_What the task asks_
When you reach the line with "ATOM 72 N N" in the data below, begin printing lines exactly, and stop once the line with "ATOM 83 N N" has been printed.

_Saved data entries_
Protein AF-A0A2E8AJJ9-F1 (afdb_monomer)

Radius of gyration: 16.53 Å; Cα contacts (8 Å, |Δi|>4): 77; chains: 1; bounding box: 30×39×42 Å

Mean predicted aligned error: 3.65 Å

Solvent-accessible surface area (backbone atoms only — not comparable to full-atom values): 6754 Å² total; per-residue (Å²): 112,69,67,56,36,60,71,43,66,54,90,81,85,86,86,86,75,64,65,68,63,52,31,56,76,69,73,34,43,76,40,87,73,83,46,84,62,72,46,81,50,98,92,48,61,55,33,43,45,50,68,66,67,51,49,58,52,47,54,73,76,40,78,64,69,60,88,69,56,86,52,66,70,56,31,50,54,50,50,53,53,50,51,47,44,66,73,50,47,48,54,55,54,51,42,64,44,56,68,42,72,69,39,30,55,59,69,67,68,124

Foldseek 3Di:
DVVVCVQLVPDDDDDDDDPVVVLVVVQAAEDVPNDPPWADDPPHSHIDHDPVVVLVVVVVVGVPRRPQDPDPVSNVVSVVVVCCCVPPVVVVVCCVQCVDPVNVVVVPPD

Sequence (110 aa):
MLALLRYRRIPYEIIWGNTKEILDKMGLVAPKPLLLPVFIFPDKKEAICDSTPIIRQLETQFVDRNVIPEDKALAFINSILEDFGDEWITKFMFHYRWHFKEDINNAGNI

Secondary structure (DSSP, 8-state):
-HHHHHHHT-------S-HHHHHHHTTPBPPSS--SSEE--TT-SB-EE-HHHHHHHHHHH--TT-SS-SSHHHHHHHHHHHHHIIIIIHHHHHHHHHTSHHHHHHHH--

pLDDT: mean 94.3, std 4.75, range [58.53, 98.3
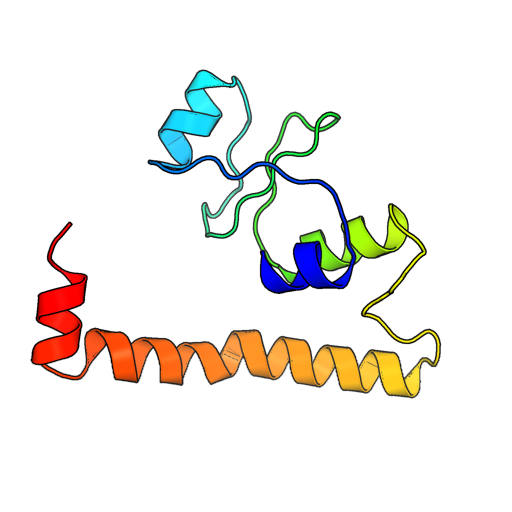8]

Nearest PDB structures (foldseek):
  4mp4-assembly2_C-2  TM=8.247E-01  e=2.029E-01  Acinetobacter baumannii ACICU
  7zvp-assembly1_A  TM=7.158E-01  e=1.274E-01  Populus trichocarpa
  4mp4-assembly1_B  TM=8.478E-01  e=2.647E-01  Acinetobacter baumannii ACICU
  3wd6-assembly1_A  TM=7.522E-01  e=4.216E-01  Bombyx mori

Structure (mmCIF, N/CA/C/O backbone):
data_AF-A0A2E8AJJ9-F1
#
_entry.id   AF-A0A2E8AJJ9-F1
#
loop_
_atom_site.group_PDB
_atom_site.id
_atom_site.type_symbol
_atom_site.label_atom_id
_atom_site.label_alt_id
_atom_site.label_comp_id
_atom_site.label_asym_id
_atom_site.label_entity_id
_atom_site.label_seq_id
_atom_site.pdbx_PDB_ins_code
_atom_site.Cartn_x
_atom_site.Cartn_y
_atom_site.Cartn_z
_atom_site.occupancy
_atom_site.B_iso_or_equiv
_atom_site.auth_seq_id
_atom_site.auth_comp_id
_atom_site.auth_asym_id
_atom_site.auth_atom_id
_atom_site.pdbx_PDB_model_num
ATOM 1 N N . MET A 1 1 ? -3.477 -0.655 -4.192 1.00 93.88 1 MET A N 1
ATOM 2 C CA . MET A 1 1 ? -4.091 0.184 -3.133 1.00 93.88 1 MET A CA 1
ATOM 3 C C . MET A 1 1 ? -5.396 0.891 -3.513 1.00 93.88 1 MET A C 1
ATOM 5 O O . MET A 1 1 ? -6.273 0.948 -2.667 1.00 93.88 1 MET A O 1
ATOM 9 N N . LEU A 1 2 ? -5.619 1.364 -4.750 1.00 96.62 2 LEU A N 1
ATOM 10 C CA . LEU A 1 2 ? -6.927 1.958 -5.114 1.00 96.62 2 LEU A CA 1
ATOM 11 C C . LEU A 1 2 ? -8.114 0.994 -4.949 1.00 96.62 2 LEU A C 1
ATOM 13 O O . LEU A 1 2 ? -9.191 1.411 -4.537 1.00 96.62 2 LEU A O 1
ATOM 
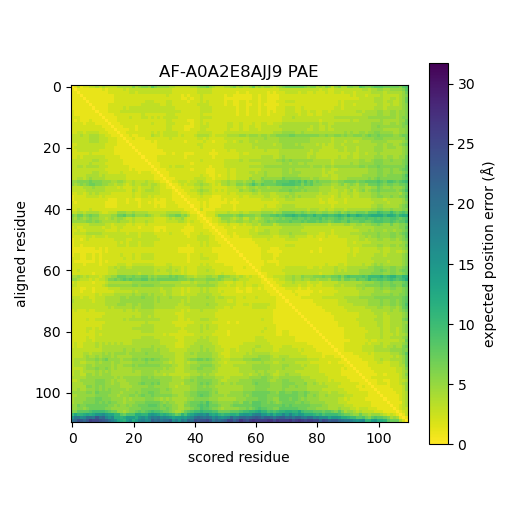17 N N . ALA A 1 3 ? -7.916 -0.296 -5.246 1.00 96.69 3 ALA A N 1
ATOM 18 C CA . ALA A 1 3 ? -8.936 -1.325 -5.039 1.00 96.69 3 ALA A CA 1
ATOM 19 C C . ALA A 1 3 ? -9.388 -1.403 -3.570 1.00 96.69 3 ALA A C 1
ATOM 21 O O . ALA A 1 3 ? -10.588 -1.419 -3.312 1.00 96.69 3 ALA A O 1
ATOM 22 N N . LEU A 1 4 ? -8.440 -1.354 -2.624 1.00 97.12 4 LEU A N 1
ATOM 23 C CA . LEU A 1 4 ? -8.720 -1.294 -1.188 1.00 97.12 4 LEU A CA 1
ATOM 24 C C . LEU A 1 4 ? -9.572 -0.067 -0.849 1.00 97.12 4 LEU A C 1
ATOM 26 O O . LEU A 1 4 ? -10.639 -0.210 -0.266 1.00 97.12 4 LEU A O 1
ATOM 30 N N . LEU A 1 5 ? -9.130 1.129 -1.251 1.00 97.56 5 LEU A N 1
ATOM 31 C CA . LEU A 1 5 ? -9.833 2.378 -0.938 1.00 97.56 5 LEU A CA 1
ATOM 32 C C . LEU A 1 5 ? -11.265 2.388 -1.486 1.00 97.56 5 LEU A C 1
ATOM 34 O O . LEU A 1 5 ? -12.195 2.781 -0.786 1.00 97.56 5 LEU A O 1
ATOM 38 N N . ARG A 1 6 ? -11.460 1.886 -2.711 1.00 97.56 6 ARG A N 1
ATOM 39 C CA . ARG A 1 6 ? -12.786 1.740 -3.328 1.00 97.56 6 ARG A CA 1
ATOM 40 C C . ARG A 1 6 ? -13.654 0.723 -2.594 1.00 97.56 6 ARG A C 1
ATOM 42 O O . ARG A 1 6 ? -14.814 1.018 -2.321 1.00 97.56 6 ARG A O 1
ATOM 49 N N . TYR A 1 7 ? -13.106 -0.449 -2.260 1.00 97.81 7 TYR A N 1
ATOM 50 C CA . TYR A 1 7 ? -13.824 -1.476 -1.502 1.00 97.81 7 TYR A CA 1
ATOM 51 C C . TYR A 1 7 ? -14.284 -0.938 -0.144 1.00 97.81 7 TYR A C 1
ATOM 53 O O . TYR A 1 7 ? -15.465 -1.061 0.191 1.00 97.81 7 TYR A O 1
ATOM 61 N N . ARG A 1 8 ? -13.371 -0.281 0.584 1.00 97.00 8 ARG A N 1
ATOM 62 C CA . ARG A 1 8 ? -13.601 0.296 1.915 1.00 97.00 8 ARG A CA 1
ATOM 63 C C . ARG A 1 8 ? -14.374 1.615 1.902 1.00 97.00 8 ARG A C 1
ATOM 65 O O . ARG A 1 8 ? -14.777 2.083 2.956 1.00 97.00 8 ARG A O 1
ATOM 72 N N . ARG A 1 9 ? -14.629 2.192 0.721 1.00 96.81 9 ARG A N 1
ATOM 73 C CA . ARG A 1 9 ? -15.316 3.486 0.526 1.00 96.81 9 ARG A CA 1
ATOM 74 C C . ARG A 1 9 ? -14.637 4.654 1.249 1.00 96.81 9 ARG A C 1
ATOM 76 O O . ARG A 1 9 ? -15.304 5.573 1.714 1.00 96.81 9 ARG A O 1
ATOM 83 N N . ILE A 1 10 ? -13.311 4.626 1.314 1.00 96.50 10 ILE A N 1
ATOM 84 C CA . ILE A 1 10 ? -12.516 5.698 1.914 1.00 96.50 10 ILE A CA 1
ATOM 85 C C . ILE A 1 10 ? -12.329 6.796 0.857 1.00 96.50 10 ILE A C 1
ATOM 87 O O . ILE A 1 10 ? -11.863 6.474 -0.238 1.00 96.50 10 ILE A O 1
ATOM 91 N N . PRO A 1 11 ? -12.684 8.066 1.130 1.00 95.44 11 PRO A N 1
ATOM 92 C CA . PRO A 1 11 ? -12.416 9.169 0.211 1.00 95.44 11 PRO A CA 1
ATOM 93 C C . PRO A 1 11 ? -10.914 9.337 -0.029 1.00 95.44 11 PRO A C 1
ATOM 95 O O . PRO A 1 11 ? -10.122 9.289 0.911 1.00 95.44 11 PRO A O 1
ATOM 98 N N . TYR A 1 12 ? -10.517 9.542 -1.282 1.00 96.44 12 TYR A N 1
ATOM 99 C CA . TYR A 1 12 ? -9.118 9.730 -1.654 1.00 96.44 12 TYR A CA 1
ATOM 100 C C . TYR A 1 12 ? -8.984 10.622 -2.887 1.00 96.44 12 TYR A C 1
ATOM 102 O O . TYR A 1 12 ? -9.892 10.703 -3.715 1.00 96.44 12 TYR A O 1
ATOM 110 N N . GLU A 1 13 ? -7.806 11.218 -3.036 1.00 96.19 13 GLU A N 1
ATOM 111 C CA . GLU A 1 13 ? -7.363 11.897 -4.250 1.00 96.19 13 GLU A CA 1
ATOM 112 C C . GLU A 1 13 ? -6.142 11.164 -4.818 1.00 96.19 13 GLU A C 1
ATOM 114 O O . GLU A 1 13 ? -5.320 10.637 -4.065 1.00 96.19 13 GLU A O 1
ATOM 119 N N . ILE A 1 14 ? -6.035 11.090 -6.148 1.00 96.31 14 ILE A N 1
ATOM 120 C CA . ILE A 1 14 ? -4.843 10.554 -6.814 1.00 96.31 14 ILE A CA 1
ATOM 121 C C . ILE A 1 14 ? -4.075 11.712 -7.424 1.00 96.31 14 ILE A C 1
ATOM 123 O O . ILE A 1 14 ? -4.602 12.421 -8.279 1.00 96.31 14 ILE A O 1
ATOM 127 N N . ILE A 1 15 ? -2.807 11.827 -7.045 1.00 95.31 15 ILE A N 1
ATOM 128 C CA . ILE A 1 15 ? -1.870 12.766 -7.649 1.00 95.31 15 ILE A CA 1
ATOM 129 C C . ILE A 1 15 ? -0.946 11.969 -8.572 1.00 95.31 15 ILE A C 1
ATOM 131 O O . ILE A 1 15 ? -0.189 11.110 -8.119 1.00 95.31 15 ILE A O 1
ATOM 135 N N . TRP A 1 16 ? -1.033 12.230 -9.876 1.00 94.69 16 TRP A N 1
ATOM 136 C CA . TRP A 1 16 ? -0.189 11.592 -10.887 1.00 94.69 16 TRP A CA 1
ATOM 137 C C . TRP A 1 16 ? 1.061 12.431 -11.153 1.00 94.69 16 TRP A C 1
ATOM 139 O O . TRP A 1 16 ? 0.973 13.648 -11.298 1.00 94.69 16 TRP A O 1
ATOM 149 N N . GLY A 1 17 ? 2.219 11.781 -11.262 1.00 93.56 17 GLY A N 1
ATOM 150 C CA . GLY A 1 17 ? 3.479 12.435 -11.613 1.00 93.56 17 GLY A CA 1
ATOM 151 C C . GLY A 1 17 ? 4.674 11.845 -10.875 1.00 93.56 17 GLY A C 1
ATOM 152 O O . GLY A 1 17 ? 4.583 10.779 -10.262 1.00 93.56 17 GLY A O 1
ATOM 153 N N . ASN A 1 18 ? 5.806 12.548 -10.933 1.00 94.31 18 ASN A N 1
ATOM 154 C CA . ASN A 1 18 ? 7.002 12.157 -10.199 1.00 94.31 18 ASN A CA 1
ATOM 155 C C . ASN A 1 18 ? 6.778 12.345 -8.693 1.00 94.31 18 ASN A C 1
ATOM 157 O O . ASN A 1 18 ? 6.648 13.468 -8.206 1.00 94.31 18 ASN A O 1
ATOM 161 N N . THR A 1 19 ? 6.754 11.237 -7.952 1.00 95.06 19 THR A N 1
ATOM 162 C CA . THR A 1 19 ? 6.447 11.240 -6.519 1.00 95.06 19 THR A CA 1
ATOM 163 C C . THR A 1 19 ? 7.389 12.130 -5.717 1.00 95.06 19 THR A C 1
ATOM 165 O O . THR A 1 19 ? 6.926 12.873 -4.861 1.00 95.06 19 THR A O 1
ATOM 168 N N . LYS A 1 20 ? 8.696 12.105 -6.004 1.00 95.12 20 LYS A N 1
ATOM 169 C CA . LYS A 1 20 ? 9.673 12.910 -5.263 1.00 95.12 20 LYS A CA 1
ATOM 170 C C . LYS A 1 20 ? 9.412 14.404 -5.456 1.00 95.12 20 LYS A C 1
ATOM 172 O O . LYS A 1 20 ? 9.295 15.130 -4.478 1.00 95.12 20 LYS A O 1
ATOM 177 N N . GLU A 1 21 ? 9.249 14.839 -6.704 1.00 96.44 21 GLU A N 1
ATOM 178 C CA . GLU A 1 21 ? 8.985 16.249 -7.016 1.00 96.44 21 GLU A CA 1
ATOM 179 C C . GLU A 1 21 ? 7.674 16.752 -6.404 1.00 96.44 21 GLU A C 1
ATOM 181 O O . GLU A 1 21 ? 7.597 17.897 -5.962 1.00 96.44 21 GLU A O 1
ATOM 186 N N . ILE A 1 22 ? 6.635 15.910 -6.389 1.00 96.69 22 ILE A N 1
ATOM 187 C CA . ILE A 1 22 ? 5.347 16.239 -5.769 1.00 96.69 22 ILE A CA 1
ATOM 188 C C . ILE A 1 22 ? 5.526 16.449 -4.264 1.00 96.69 22 ILE A C 1
ATOM 190 O O . ILE A 1 22 ? 5.089 17.472 -3.740 1.00 96.69 22 ILE A O 1
ATOM 194 N N . LEU A 1 23 ? 6.190 15.517 -3.575 1.00 96.62 23 LEU A N 1
ATOM 195 C CA . LEU A 1 23 ? 6.404 15.610 -2.129 1.00 96.62 23 LEU A CA 1
ATOM 196 C C . LEU A 1 23 ? 7.260 16.827 -1.758 1.00 96.62 23 LEU A C 1
ATOM 198 O O . LEU A 1 23 ? 6.889 17.562 -0.844 1.00 96.62 23 LEU A O 1
ATOM 202 N N . ASP A 1 24 ? 8.326 17.097 -2.518 1.00 96.19 24 ASP A N 1
ATOM 203 C CA . ASP A 1 24 ? 9.185 18.269 -2.324 1.00 96.19 24 ASP A CA 1
ATOM 204 C C . ASP A 1 24 ? 8.381 19.578 -2.472 1.00 96.19 24 ASP A C 1
ATOM 206 O O . ASP A 1 24 ? 8.475 20.467 -1.625 1.00 96.19 24 ASP A O 1
ATOM 210 N N . LYS A 1 25 ? 7.520 19.684 -3.499 1.00 96.81 25 LYS A N 1
ATOM 211 C CA . LYS A 1 25 ? 6.625 20.844 -3.703 1.00 96.81 25 LYS A CA 1
ATOM 212 C C . LYS A 1 25 ? 5.604 21.020 -2.577 1.00 96.81 25 LYS A C 1
ATOM 214 O O . LYS A 1 25 ? 5.221 22.149 -2.284 1.00 96.81 25 LYS A O 1
ATOM 219 N N . MET A 1 26 ? 5.163 19.927 -1.957 1.00 95.62 26 MET A N 1
ATOM 220 C CA . MET A 1 26 ? 4.237 19.944 -0.819 1.00 95.62 26 MET A CA 1
ATOM 221 C C . MET A 1 26 ? 4.945 20.161 0.530 1.00 95.62 26 MET A C 1
ATOM 223 O O . MET A 1 26 ? 4.273 20.280 1.552 1.00 95.62 26 MET A O 1
ATOM 227 N N . GLY A 1 27 ? 6.283 20.213 0.557 1.00 96.50 27 GLY A N 1
ATOM 228 C CA . GLY A 1 27 ? 7.061 20.322 1.793 1.00 96.50 27 GLY A CA 1
ATOM 229 C C . GLY A 1 27 ? 6.982 19.072 2.678 1.00 96.50 27 GLY A C 1
ATOM 230 O O . GLY A 1 27 ? 7.109 19.178 3.900 1.00 96.50 27 GLY A O 1
ATOM 231 N N . LEU A 1 28 ? 6.740 17.903 2.077 1.00 96.94 28 LEU A N 1
ATOM 232 C CA . LEU A 1 28 ? 6.607 16.620 2.765 1.00 96.94 28 LEU A CA 1
ATOM 233 C C . LEU A 1 28 ? 7.901 15.812 2.684 1.00 96.94 28 LEU A C 1
ATOM 235 O O . LEU A 1 28 ? 8.600 15.810 1.672 1.00 96.94 28 LEU A O 1
ATOM 239 N N . VAL A 1 29 ? 8.202 15.076 3.750 1.00 96.44 29 VAL A N 1
ATOM 240 C CA . VAL A 1 29 ? 9.342 14.156 3.785 1.00 96.44 29 VAL A CA 1
ATOM 241 C C . VAL A 1 29 ? 8.987 12.897 2.997 1.00 96.44 29 VAL A C 1
ATOM 243 O O . VAL A 1 29 ? 7.962 12.262 3.252 1.00 96.44 29 VAL A O 1
ATOM 246 N N . ALA A 1 30 ? 9.835 12.543 2.032 1.00 95.44 30 ALA A N 1
ATOM 247 C CA . ALA A 1 30 ? 9.687 11.319 1.259 1.00 95.44 30 ALA A CA 1
ATOM 248 C C . ALA A 1 30 ? 10.060 10.071 2.083 1.00 95.44 30 ALA A C 1
ATOM 250 O O . ALA A 1 30 ? 11.072 10.109 2.794 1.00 95.44 30 ALA A O 1
ATOM 251 N N . PRO A 1 31 ? 9.311 8.958 1.942 1.00 94.44 31 PRO A N 1
ATOM 252 C CA . PRO A 1 31 ? 9.649 7.707 2.606 1.00 94.44 31 PRO A CA 1
ATOM 253 C C . PRO A 1 31 ? 10.972 7.140 2.082 1.00 94.44 31 PRO A C 1
ATOM 255 O O . PRO A 1 31 ? 11.409 7.429 0.961 1.00 94.44 31 PRO A O 1
ATOM 258 N N . LYS A 1 32 ? 11.614 6.303 2.900 1.00 91.88 32 LYS A N 1
ATOM 259 C CA . LYS A 1 32 ? 12.875 5.631 2.
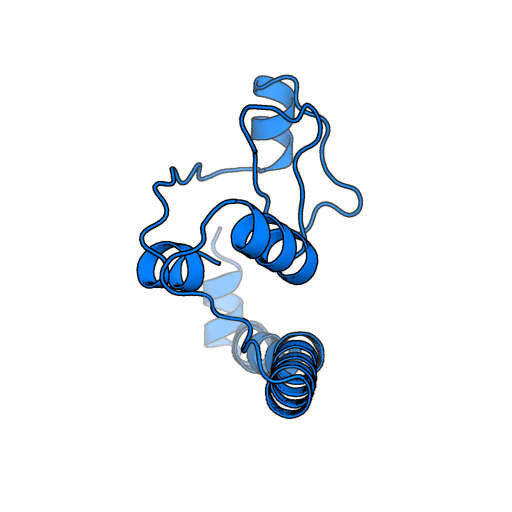568 1.00 91.88 32 LYS A CA 1
ATOM 260 C C . LYS A 1 32 ? 12.728 4.114 2.766 1.00 91.88 32 LYS A C 1
ATOM 262 O O . LYS A 1 32 ? 12.614 3.695 3.915 1.00 91.88 32 LYS A O 1
ATOM 267 N N . PRO A 1 33 ? 12.795 3.292 1.700 1.00 92.31 33 PRO A N 1
ATOM 268 C CA . PRO A 1 33 ? 12.961 3.661 0.288 1.00 92.31 33 PRO A CA 1
ATOM 269 C C . PRO A 1 33 ? 11.714 4.336 -0.310 1.00 92.31 33 PRO A C 1
ATOM 271 O O . PRO A 1 33 ? 10.603 4.150 0.173 1.00 92.31 33 PRO A O 1
ATOM 274 N N . LEU A 1 34 ? 11.892 5.094 -1.398 1.00 92.19 34 LEU A N 1
ATOM 275 C CA . LEU A 1 34 ? 10.773 5.679 -2.140 1.00 92.19 34 LEU A CA 1
ATOM 276 C C . LEU A 1 34 ? 10.180 4.630 -3.087 1.00 92.19 34 LEU A C 1
ATOM 278 O O . LEU A 1 34 ? 10.610 4.505 -4.234 1.00 92.19 34 LEU A O 1
ATOM 282 N N . LEU A 1 35 ? 9.208 3.868 -2.591 1.00 91.69 35 LEU A N 1
ATOM 283 C CA . LEU A 1 35 ? 8.480 2.861 -3.359 1.00 91.69 35 LEU A CA 1
ATOM 284 C C . LEU A 1 35 ? 7.014 3.256 -3.511 1.00 91.69 35 LEU A C 1
ATOM 286 O O . LEU A 1 35 ? 6.423 3.876 -2.630 1.00 91.69 35 LEU A O 1
ATOM 290 N N . LEU A 1 36 ? 6.420 2.884 -4.642 1.00 92.31 36 LEU A N 1
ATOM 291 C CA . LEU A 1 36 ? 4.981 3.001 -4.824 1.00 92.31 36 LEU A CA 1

_Exercise solution_
ATOM 72 N N . ARG A 1 9 ? -14.629 2.192 0.721 1.00 96.81 9 ARG A N 1
ATOM 73 C CA . ARG A 1 9 ? -15.316 3.486 0.526 1.00 96.81 9 ARG A CA 1
ATOM 74 C C . ARG A 1 9 ? -14.637 4.654 1.249 1.00 96.81 9 ARG A C 1
ATOM 76 O O . ARG A 1 9 ? -15.304 5.573 1.714 1.00 96.81 9 ARG A O 1
ATOM 83 N N . ILE A 1 10 ? -13.311 4.626 1.314 1.00 96.50 10 ILE A N 1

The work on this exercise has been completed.